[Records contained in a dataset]
__________
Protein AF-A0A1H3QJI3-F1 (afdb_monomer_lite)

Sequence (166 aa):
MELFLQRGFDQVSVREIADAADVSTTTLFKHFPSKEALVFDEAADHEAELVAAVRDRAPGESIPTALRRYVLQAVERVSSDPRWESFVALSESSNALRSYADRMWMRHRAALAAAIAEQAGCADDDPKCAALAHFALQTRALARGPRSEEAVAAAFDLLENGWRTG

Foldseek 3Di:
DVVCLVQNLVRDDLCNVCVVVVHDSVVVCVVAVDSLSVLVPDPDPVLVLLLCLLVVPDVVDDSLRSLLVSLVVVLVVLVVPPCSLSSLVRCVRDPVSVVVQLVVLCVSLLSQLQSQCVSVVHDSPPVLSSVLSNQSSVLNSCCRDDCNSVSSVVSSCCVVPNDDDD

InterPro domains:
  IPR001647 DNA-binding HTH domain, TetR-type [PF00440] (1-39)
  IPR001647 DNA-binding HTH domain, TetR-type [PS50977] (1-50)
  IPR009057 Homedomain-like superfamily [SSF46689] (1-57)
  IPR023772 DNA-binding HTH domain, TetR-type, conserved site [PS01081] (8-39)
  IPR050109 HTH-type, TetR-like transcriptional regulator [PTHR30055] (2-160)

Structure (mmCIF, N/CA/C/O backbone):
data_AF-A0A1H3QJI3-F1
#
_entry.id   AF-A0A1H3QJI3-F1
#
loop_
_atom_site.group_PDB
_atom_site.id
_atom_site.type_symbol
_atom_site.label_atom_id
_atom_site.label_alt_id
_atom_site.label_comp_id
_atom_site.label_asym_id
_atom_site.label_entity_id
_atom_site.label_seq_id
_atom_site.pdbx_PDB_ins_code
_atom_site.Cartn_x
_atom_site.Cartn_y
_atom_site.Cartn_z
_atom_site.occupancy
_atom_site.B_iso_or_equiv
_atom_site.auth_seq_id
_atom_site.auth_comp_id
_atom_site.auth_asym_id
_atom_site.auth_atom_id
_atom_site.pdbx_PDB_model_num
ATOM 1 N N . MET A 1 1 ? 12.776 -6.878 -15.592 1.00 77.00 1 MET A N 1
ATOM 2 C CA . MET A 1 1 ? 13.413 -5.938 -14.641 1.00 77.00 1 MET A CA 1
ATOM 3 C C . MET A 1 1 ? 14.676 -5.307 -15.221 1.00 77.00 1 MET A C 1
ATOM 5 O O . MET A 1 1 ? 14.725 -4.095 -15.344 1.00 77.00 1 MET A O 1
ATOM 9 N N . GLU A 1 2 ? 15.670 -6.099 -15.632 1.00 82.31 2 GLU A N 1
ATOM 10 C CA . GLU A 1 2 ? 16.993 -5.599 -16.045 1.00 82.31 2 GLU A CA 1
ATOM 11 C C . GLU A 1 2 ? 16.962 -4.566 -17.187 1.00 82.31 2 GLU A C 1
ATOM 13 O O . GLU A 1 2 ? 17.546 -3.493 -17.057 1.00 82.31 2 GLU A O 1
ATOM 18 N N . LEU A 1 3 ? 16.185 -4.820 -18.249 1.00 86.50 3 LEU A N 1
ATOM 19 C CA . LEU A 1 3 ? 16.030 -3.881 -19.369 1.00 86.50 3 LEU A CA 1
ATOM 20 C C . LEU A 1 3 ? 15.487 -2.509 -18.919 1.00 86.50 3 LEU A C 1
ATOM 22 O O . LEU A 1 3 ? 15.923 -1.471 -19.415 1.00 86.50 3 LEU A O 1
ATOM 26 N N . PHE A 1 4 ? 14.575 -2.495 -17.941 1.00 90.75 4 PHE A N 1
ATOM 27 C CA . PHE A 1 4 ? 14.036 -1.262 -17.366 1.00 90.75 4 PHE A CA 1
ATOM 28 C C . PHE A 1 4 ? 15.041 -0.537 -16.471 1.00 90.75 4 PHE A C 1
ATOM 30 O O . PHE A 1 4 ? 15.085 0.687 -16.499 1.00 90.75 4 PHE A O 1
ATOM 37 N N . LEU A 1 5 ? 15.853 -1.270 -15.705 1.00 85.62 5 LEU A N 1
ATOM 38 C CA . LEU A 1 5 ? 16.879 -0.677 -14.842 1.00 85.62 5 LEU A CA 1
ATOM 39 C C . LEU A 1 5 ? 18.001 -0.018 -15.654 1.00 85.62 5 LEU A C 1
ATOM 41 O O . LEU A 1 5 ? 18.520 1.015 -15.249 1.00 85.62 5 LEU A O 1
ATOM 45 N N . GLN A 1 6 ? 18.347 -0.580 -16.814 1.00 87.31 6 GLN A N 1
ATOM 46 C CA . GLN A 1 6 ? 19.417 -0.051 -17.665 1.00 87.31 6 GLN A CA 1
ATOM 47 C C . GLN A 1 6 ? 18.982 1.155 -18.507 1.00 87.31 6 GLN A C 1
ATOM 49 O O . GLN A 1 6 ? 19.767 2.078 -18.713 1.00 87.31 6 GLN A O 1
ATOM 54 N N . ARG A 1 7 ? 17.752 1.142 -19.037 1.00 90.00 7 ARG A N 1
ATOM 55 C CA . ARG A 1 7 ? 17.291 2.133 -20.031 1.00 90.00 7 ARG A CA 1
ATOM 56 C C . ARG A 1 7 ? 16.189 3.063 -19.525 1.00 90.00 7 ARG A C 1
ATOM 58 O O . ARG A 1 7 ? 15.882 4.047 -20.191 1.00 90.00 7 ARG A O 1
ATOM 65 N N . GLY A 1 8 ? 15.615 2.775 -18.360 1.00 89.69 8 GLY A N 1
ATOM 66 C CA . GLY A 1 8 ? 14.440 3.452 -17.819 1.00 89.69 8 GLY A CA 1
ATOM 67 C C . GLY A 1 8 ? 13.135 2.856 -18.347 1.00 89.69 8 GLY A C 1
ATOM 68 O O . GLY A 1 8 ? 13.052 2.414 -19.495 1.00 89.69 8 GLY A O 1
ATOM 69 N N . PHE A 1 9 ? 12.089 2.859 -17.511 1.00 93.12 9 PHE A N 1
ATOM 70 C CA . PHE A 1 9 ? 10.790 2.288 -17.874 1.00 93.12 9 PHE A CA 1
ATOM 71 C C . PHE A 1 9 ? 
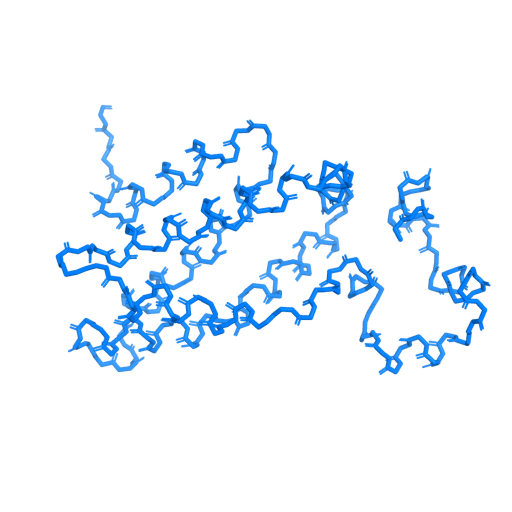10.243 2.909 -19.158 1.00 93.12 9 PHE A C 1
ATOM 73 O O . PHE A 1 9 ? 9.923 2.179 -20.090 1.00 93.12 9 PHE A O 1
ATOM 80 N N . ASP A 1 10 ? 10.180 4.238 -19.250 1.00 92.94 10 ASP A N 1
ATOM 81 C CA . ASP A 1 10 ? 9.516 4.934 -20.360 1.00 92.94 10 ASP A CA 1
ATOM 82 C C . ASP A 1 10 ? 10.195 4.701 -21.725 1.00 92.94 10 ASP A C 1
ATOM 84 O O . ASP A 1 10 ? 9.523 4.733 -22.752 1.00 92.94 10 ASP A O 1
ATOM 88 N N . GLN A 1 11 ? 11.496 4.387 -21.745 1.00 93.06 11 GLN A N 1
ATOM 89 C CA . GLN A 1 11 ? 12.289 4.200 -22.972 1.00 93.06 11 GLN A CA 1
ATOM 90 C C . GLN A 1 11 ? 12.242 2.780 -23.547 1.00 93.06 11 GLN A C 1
__________
→ **Description of the task**
Transcribe the records verbatim, excluding pictures.

→ **Answer space**
Protein AF-A0A1H3QJI3-F1 (afdb_monomer_lite)

Sequence (166 aa):
MELFLQRGFDQVSVREIADAADVSTTTLFKHFPSKEALVFDEAADHEAELVAAVRDRAPGESIPTALRRYVLQAVERVSSDPRWESFVALSESSNALRSYADRMWMRHRAALAAAIAEQAGCADDDPKCAALAHFALQTRALARGPRSEEAVAAAFDLLENGWRTG

Foldseek 3Di:
DVVCLVQNLVRDDLCNVCVVVVHDSVVVCVVAVDSLSVLVPDPDPVLVLLLCLLVVPDVVDDSLRSLLVSLVVVLVVLVVPPCSLSSLVRCVRDPVSVVVQLVVLCVSLLSQLQSQCVSVVHDSPPVLSSVLSNQSSVLNSCCRDDCNSVSSVVSSCCVVPNDDDD

InterPro domains:
  IPR001647 DNA-binding HTH domain, TetR-type [PF00440] (1-39)
  IPR001647 DNA-binding HTH domain, TetR-type [PS50977] (1-50)
  IPR009057 Homedomain-like superfamily [SSF46689] (1-57)
  IPR023772 DNA-binding HTH domain, TetR-type, conserved site [PS01081] (8-39)
  IPR050109 HTH-type, TetR-like transcriptional regulator [PTHR30055] (2-160)

Structure (mmCIF, N/CA/C/O backbone):
data_AF-A0A1H3QJI3-F1
#
_entry.id   AF-A0A1H3QJI3-F1
#
loop_
_atom_site.group_PDB
_atom_site.id
_atom_site.type_symbol
_atom_site.label_atom_id
_atom_site.label_alt_id
_atom_site.label_comp_id
_atom_site.label_asym_id
_atom_site.label_entity_id
_atom_site.label_seq_id
_atom_site.pdbx_PDB_ins_code
_atom_site.Cartn_x
_atom_site.Cartn_y
_atom_site.Cartn_z
_atom_site.occupancy
_atom_site.B_iso_or_equiv
_atom_site.auth_seq_id
_atom_site.auth_comp_id
_atom_site.auth_asym_id
_atom_site.auth_atom_id
_atom_site.pdbx_PDB_model_num
ATOM 1 N N . MET A 1 1 ? 12.776 -6.878 -15.592 1.00 77.00 1 MET A N 1
ATOM 2 C CA . MET A 1 1 ? 13.413 -5.938 -14.641 1.00 77.00 1 MET A CA 1
ATOM 3 C C . MET A 1 1 ? 14.676 -5.307 -15.221 1.00 77.00 1 MET A C 1
ATOM 5 O O . MET A 1 1 ? 14.725 -4.095 -15.344 1.00 77.00 1 MET A O 1
ATOM 9 N N . GLU A 1 2 ? 15.670 -6.099 -15.632 1.00 82.31 2 GLU A N 1
ATOM 10 C CA . GLU A 1 2 ? 16.993 -5.599 -16.045 1.00 82.31 2 GLU A CA 1
ATOM 11 C C . GLU A 1 2 ? 16.962 -4.566 -17.187 1.00 82.31 2 GLU A C 1
ATOM 13 O O . GLU A 1 2 ? 17.546 -3.493 -17.057 1.00 82.31 2 GLU A O 1
ATOM 18 N N . LEU A 1 3 ? 16.185 -4.820 -18.249 1.00 86.50 3 LEU A N 1
ATOM 19 C CA . LEU A 1 3 ? 16.030 -3.881 -19.369 1.00 86.50 3 LEU A CA 1
ATOM 20 C C . LEU A 1 3 ? 15.487 -2.509 -18.919 1.00 86.50 3 LEU A C 1
ATOM 22 O O . LEU A 1 3 ? 15.923 -1.471 -19.415 1.00 86.50 3 LEU A O 1
ATOM 26 N N . PHE A 1 4 ? 14.575 -2.495 -17.941 1.00 90.75 4 PHE A N 1
ATOM 27 C CA . PHE A 1 4 ? 14.036 -1.262 -17.366 1.00 90.75 4 PHE A CA 1
ATOM 28 C C . PHE A 1 4 ? 15.041 -0.537 -16.471 1.00 90.75 4 PHE A C 1
ATOM 30 O O . PHE A 1 4 ? 15.085 0.687 -16.499 1.00 90.75 4 PHE A O 1
ATOM 37 N N . LEU A 1 5 ? 15.853 -1.270 -15.705 1.00 85.62 5 LEU A N 1
ATOM 38 C CA . LEU A 1 5 ? 16.879 -0.677 -14.842 1.00 85.62 5 LEU A CA 1
ATOM 39 C C . LEU A 1 5 ? 18.001 -0.018 -15.654 1.00 85.62 5 LEU A C 1
ATOM 41 O O . LEU A 1 5 ? 18.520 1.015 -15.249 1.00 85.62 5 LEU A O 1
ATOM 45 N N . GLN A 1 6 ? 18.347 -0.580 -16.814 1.00 87.31 6 GLN A N 1
ATOM 46 C CA . GLN A 1 6 ? 19.417 -0.051 -17.665 1.00 87.31 6 GLN A CA 1
ATOM 47 C C . GLN A 1 6 ? 18.982 1.155 -18.507 1.00 87.31 6 GLN A C 1
ATOM 49 O O . GLN A 1 6 ? 19.767 2.078 -18.713 1.00 87.31 6 GLN A O 1
ATOM 54 N N . ARG A 1 7 ? 17.752 1.142 -19.037 1.00 90.00 7 ARG A N 1
ATOM 55 C CA . ARG A 1 7 ? 17.291 2.133 -20.031 1.00 90.00 7 ARG A CA 1
ATOM 56 C C . ARG A 1 7 ? 16.189 3.063 -19.525 1.00 90.00 7 ARG A C 1
ATOM 58 O O . ARG A 1 7 ? 15.882 4.047 -20.191 1.00 90.00 7 ARG A O 1
ATOM 65 N N . GLY A 1 8 ? 15.615 2.775 -18.360 1.00 89.69 8 GLY A N 1
ATOM 66 C CA . GLY A 1 8 ? 14.440 3.452 -17.819 1.00 89.69 8 GLY A CA 1
ATOM 67 C C . GLY A 1 8 ? 13.135 2.856 -18.347 1.00 89.69 8 GLY A C 1
ATOM 68 O O . GLY A 1 8 ? 13.052 2.414 -19.495 1.00 89.69 8 GLY A O 1
ATOM 69 N N . PHE A 1 9 ? 12.089 2.859 -17.511 1.00 93.12 9 PHE A N 1
ATOM 70 C CA . PHE A 1 9 ? 10.790 2.288 -17.874 1.00 93.12 9 PHE A CA 1
ATOM 71 C C . PHE A 1 9 ? 
10.243 2.909 -19.158 1.00 93.12 9 PHE A C 1
ATOM 73 O O . PHE A 1 9 ? 9.923 2.179 -20.090 1.00 93.12 9 PHE A O 1
ATOM 80 N N . ASP A 1 10 ? 10.180 4.238 -19.250 1.00 92.94 10 ASP A N 1
ATOM 81 C CA . ASP A 1 10 ? 9.516 4.934 -20.360 1.00 92.94 10 ASP A CA 1
ATOM 82 C C . ASP A 1 10 ? 10.195 4.701 -21.725 1.00 92.94 10 ASP A C 1
ATOM 84 O O . ASP A 1 10 ? 9.523 4.733 -22.752 1.00 92.94 10 ASP A O 1
ATOM 88 N N . GLN A 1 11 ? 11.496 4.387 -21.745 1.00 93.06 11 GLN A N 1
ATOM 89 C CA . GLN A 1 11 ? 12.289 4.200 -22.972 1.00 93.06 11 GLN A CA 1
ATOM 90 C C . GLN A 1 11 ? 12.242 2.780 -23.547 1.00 93.06 11 GLN A C 1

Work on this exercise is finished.